J Epidemiol Community Health. 1988 Dec;42(4):390-5. doi: 10.1136/jech.42.4.390.
Methodology is developed to classify ethnic status by name using a simple probabilistic model. This method involves the consideration of four rules which may be used to classify individuals using three name components (first, middle and last names).
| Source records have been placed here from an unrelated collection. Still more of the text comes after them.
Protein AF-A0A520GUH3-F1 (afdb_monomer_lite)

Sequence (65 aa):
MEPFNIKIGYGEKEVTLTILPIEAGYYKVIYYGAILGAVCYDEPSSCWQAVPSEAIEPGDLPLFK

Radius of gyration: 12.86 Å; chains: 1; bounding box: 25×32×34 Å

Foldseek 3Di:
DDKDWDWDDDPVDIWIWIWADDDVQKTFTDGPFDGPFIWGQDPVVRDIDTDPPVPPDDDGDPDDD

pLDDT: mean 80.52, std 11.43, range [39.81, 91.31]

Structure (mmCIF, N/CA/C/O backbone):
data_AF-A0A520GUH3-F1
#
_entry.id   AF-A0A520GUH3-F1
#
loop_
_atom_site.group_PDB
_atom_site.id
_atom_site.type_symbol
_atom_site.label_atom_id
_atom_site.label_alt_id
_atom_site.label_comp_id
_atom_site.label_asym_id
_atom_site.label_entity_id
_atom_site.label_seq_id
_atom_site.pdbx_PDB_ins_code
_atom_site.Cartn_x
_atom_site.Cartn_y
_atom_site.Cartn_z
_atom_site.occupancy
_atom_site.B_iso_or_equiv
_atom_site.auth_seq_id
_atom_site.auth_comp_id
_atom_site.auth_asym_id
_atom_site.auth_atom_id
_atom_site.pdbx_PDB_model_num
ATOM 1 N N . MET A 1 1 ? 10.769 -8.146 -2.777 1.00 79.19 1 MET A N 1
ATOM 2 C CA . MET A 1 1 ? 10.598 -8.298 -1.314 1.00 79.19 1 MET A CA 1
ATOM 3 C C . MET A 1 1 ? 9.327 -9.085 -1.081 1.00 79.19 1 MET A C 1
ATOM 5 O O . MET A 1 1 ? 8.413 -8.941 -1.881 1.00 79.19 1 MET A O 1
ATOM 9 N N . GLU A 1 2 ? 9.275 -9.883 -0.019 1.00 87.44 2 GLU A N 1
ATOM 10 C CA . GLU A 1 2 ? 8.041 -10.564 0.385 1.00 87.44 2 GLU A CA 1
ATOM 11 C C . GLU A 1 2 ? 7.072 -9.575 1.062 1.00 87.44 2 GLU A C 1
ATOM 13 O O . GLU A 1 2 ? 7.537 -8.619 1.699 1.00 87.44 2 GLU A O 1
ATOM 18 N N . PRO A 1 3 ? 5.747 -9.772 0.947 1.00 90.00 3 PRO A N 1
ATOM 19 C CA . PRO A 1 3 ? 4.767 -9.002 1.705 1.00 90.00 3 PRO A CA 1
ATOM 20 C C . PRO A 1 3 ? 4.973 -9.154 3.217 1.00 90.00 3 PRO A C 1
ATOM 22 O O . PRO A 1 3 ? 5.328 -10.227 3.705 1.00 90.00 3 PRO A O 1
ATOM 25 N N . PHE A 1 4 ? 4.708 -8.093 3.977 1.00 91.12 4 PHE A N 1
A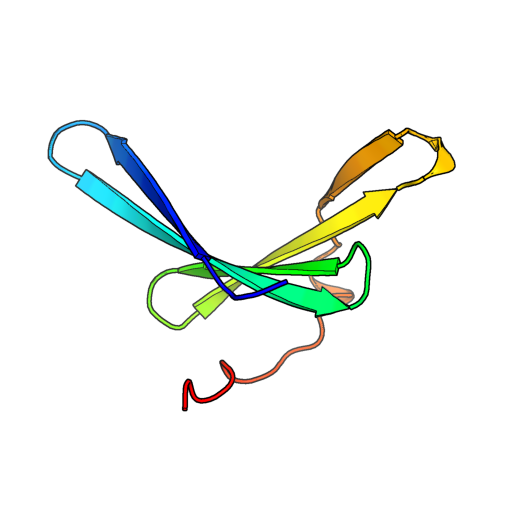TOM 26 C CA . PHE A 1 4 ? 4.813 -8.121 5.438 1.00 91.12 4 PHE A CA 1
ATOM 27 C C . PHE A 1 4 ? 3.754 -7.239 6.101 1.00 91.12 4 PHE A C 1
ATOM 29 O O . PHE A 1 4 ? 3.188 -6.339 5.482 1.00 91.12 4 PHE A O 1
ATOM 36 N N . ASN A 1 5 ? 3.488 -7.501 7.380 1.00 89.25 5 ASN A N 1
ATOM 37 C CA . ASN A 1 5 ? 2.489 -6.770 8.152 1.00 89.25 5 ASN A CA 1
ATOM 38 C C . ASN A 1 5 ? 3.147 -5.817 9.151 1.00 89.25 5 ASN A C 1
ATOM 40 O O . ASN A 1 5 ? 4.094 -6.187 9.844 1.00 89.25 5 ASN A O 1
ATOM 44 N N . ILE A 1 6 ? 2.582 -4.619 9.276 1.00 89.75 6 ILE A N 1
ATOM 45 C CA . ILE A 1 6 ? 2.866 -3.672 10.351 1.00 89.75 6 ILE A CA 1
ATOM 46 C C . ILE A 1 6 ? 1.656 -3.661 11.281 1.00 89.75 6 ILE A C 1
ATOM 48 O O . ILE A 1 6 ? 0.532 -3.394 10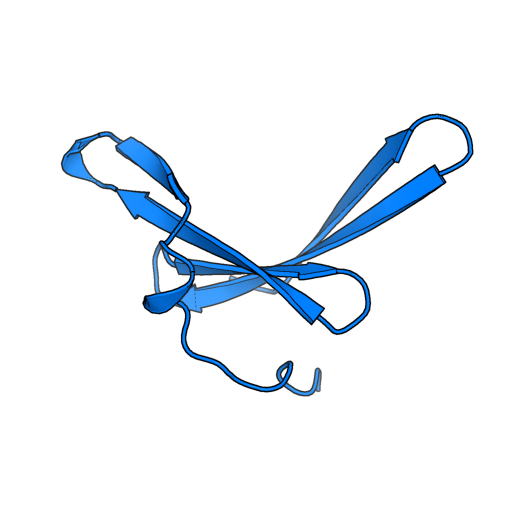.852 1.00 89.75 6 ILE A O 1
ATOM 52 N N . LYS A 1 7 ? 1.889 -3.949 12.561 1.00 87.44 7 LYS A N 1
ATOM 53 C CA . LYS A 1 7 ? 0.867 -3.869 13.606 1.00 87.44 7 LYS A CA 1
ATOM 54 C C . LYS A 1 7 ? 1.040 -2.574 14.385 1.00 87.44 7 LYS A C 1
ATOM 56 O O . LYS A 1 7 ? 2.103 -2.331 14.950 1.00 87.44 7 LYS A O 1
ATOM 61 N N . ILE A 1 8 ? -0.000 -1.752 14.406 1.00 84.50 8 ILE A N 1
ATOM 62 C CA . ILE A 1 8 ? -0.035 -0.467 15.100 1.00 84.50 8 ILE A CA 1
ATOM 63 C C . ILE A 1 8 ? -1.108 -0.567 16.183 1.00 84.50 8 ILE A C 1
ATOM 65 O O . ILE A 1 8 ? -2.293 -0.683 15.879 1.00 84.50 8 ILE A O 1
ATOM 69 N N . GLY A 1 9 ? -0.695 -0.550 17.448 1.00 79.44 9 GLY A N 1
ATOM 70 C CA . GLY A 1 9 ? -1.610 -0.563 18.589 1.00 79.44 9 GLY A CA 1
ATOM 71 C C . GLY A 1 9 ? -1.923 0.846 19.094 1.00 79.44 9 GLY A C 1
ATOM 72 O O . GLY A 1 9 ? -1.012 1.647 19.295 1.00 79.44 9 GLY A O 1
ATOM 73 N N . TYR A 1 10 ? -3.199 1.133 19.356 1.00 63.12 10 TYR A N 1
ATOM 74 C CA . TYR A 1 10 ? -3.654 2.273 20.155 1.00 63.12 10 TYR A CA 1
ATOM 75 C C . TYR A 1 10 ? -4.629 1.788 21.239 1.00 63.12 10 TYR A C 1
ATOM 77 O O . TYR A 1 10 ? -5.818 1.578 20.985 1.00 63.12 10 TYR A O 1
ATOM 85 N N . GLY A 1 11 ? -4.123 1.588 22.459 1.00 70.19 11 GLY A N 1
ATOM 86 C CA . GLY A 1 11 ? -4.905 1.000 23.551 1.00 70.19 11 GLY A CA 1
ATOM 87 C C . GLY A 1 11 ? -5.396 -0.407 23.190 1.00 70.19 11 GLY A C 1
ATOM 88 O O . GLY A 1 11 ? -4.598 -1.252 22.801 1.00 70.19 11 GLY A O 1
ATOM 89 N N . GLU A 1 12 ? -6.707 -0.645 23.272 1.00 73.00 12 GLU A N 1
ATOM 90 C CA . GLU A 1 12 ? -7.334 -1.923 22.883 1.00 73.00 12 GLU A CA 1
ATOM 91 C C . GLU A 1 12 ? -7.514 -2.099 21.363 1.00 73.00 12 GLU A C 1
ATOM 93 O O . GLU A 1 12 ? -7.968 -3.147 20.906 1.00 73.00 12 GLU A O 1
ATOM 98 N N . LYS A 1 13 ? -7.192 -1.082 20.555 1.00 70.00 13 LYS A N 1
ATOM 99 C CA . LYS A 1 13 ? -7.385 -1.124 19.102 1.00 70.00 13 LYS A CA 1
ATOM 100 C C . LYS A 1 13 ? -6.068 -1.458 18.412 1.00 70.00 13 LYS A C 1
ATOM 102 O O . LYS A 1 13 ? -5.177 -0.616 18.333 1.00 70.00 13 LYS A O 1
ATOM 107 N N . GLU A 1 14 ? -5.958 -2.677 17.893 1.00 82.25 14 GLU A N 1
ATOM 108 C CA . GLU A 1 14 ? -4.874 -3.077 16.990 1.00 82.25 14 GLU A CA 1
ATOM 109 C C . GLU A 1 14 ? -5.304 -2.839 15.534 1.00 82.25 14 GLU A C 1
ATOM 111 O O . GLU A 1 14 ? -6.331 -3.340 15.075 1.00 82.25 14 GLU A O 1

In order to do this, conditional probabilities of ethnic status are estimated from a sample in which the ethnic status is known. Using a split sample technique the sensitivity and specificity of this methodology were examined in a data set of death registrations. Each of the classification rules performed well on the data from which they were constructed but were not as efficient when applied to another population. Nevertheless a model (linear), in which the sum of the conditional probabilities of each home component is used, achieved a sensitivity and specificity of 97% and 100% respectively in males and 89% and 100% in females.
已开发出一种方法,通过使用简单的概率模型按姓名对种族身份进行分类。该方法涉及考虑四条规则,这些规则可用于利用三个姓名组成部分(名字、中间名和姓氏)对个人进行分类。为了做到这一点,从已知种族身份的样本中估计种族身份的条件概率。使用拆分样本技术,在死亡登记数据集上检验了该方法的敏感性和特异性。每个分类规则在构建它们的数据上表现良好,但应用于另一人群时效率不高。然而,一个模型(线性模型),其中使用每个家乡组成部分的条件概率之和,在男性中分别实现了97%的敏感性和100%的特异性,在女性中分别为89%和100%。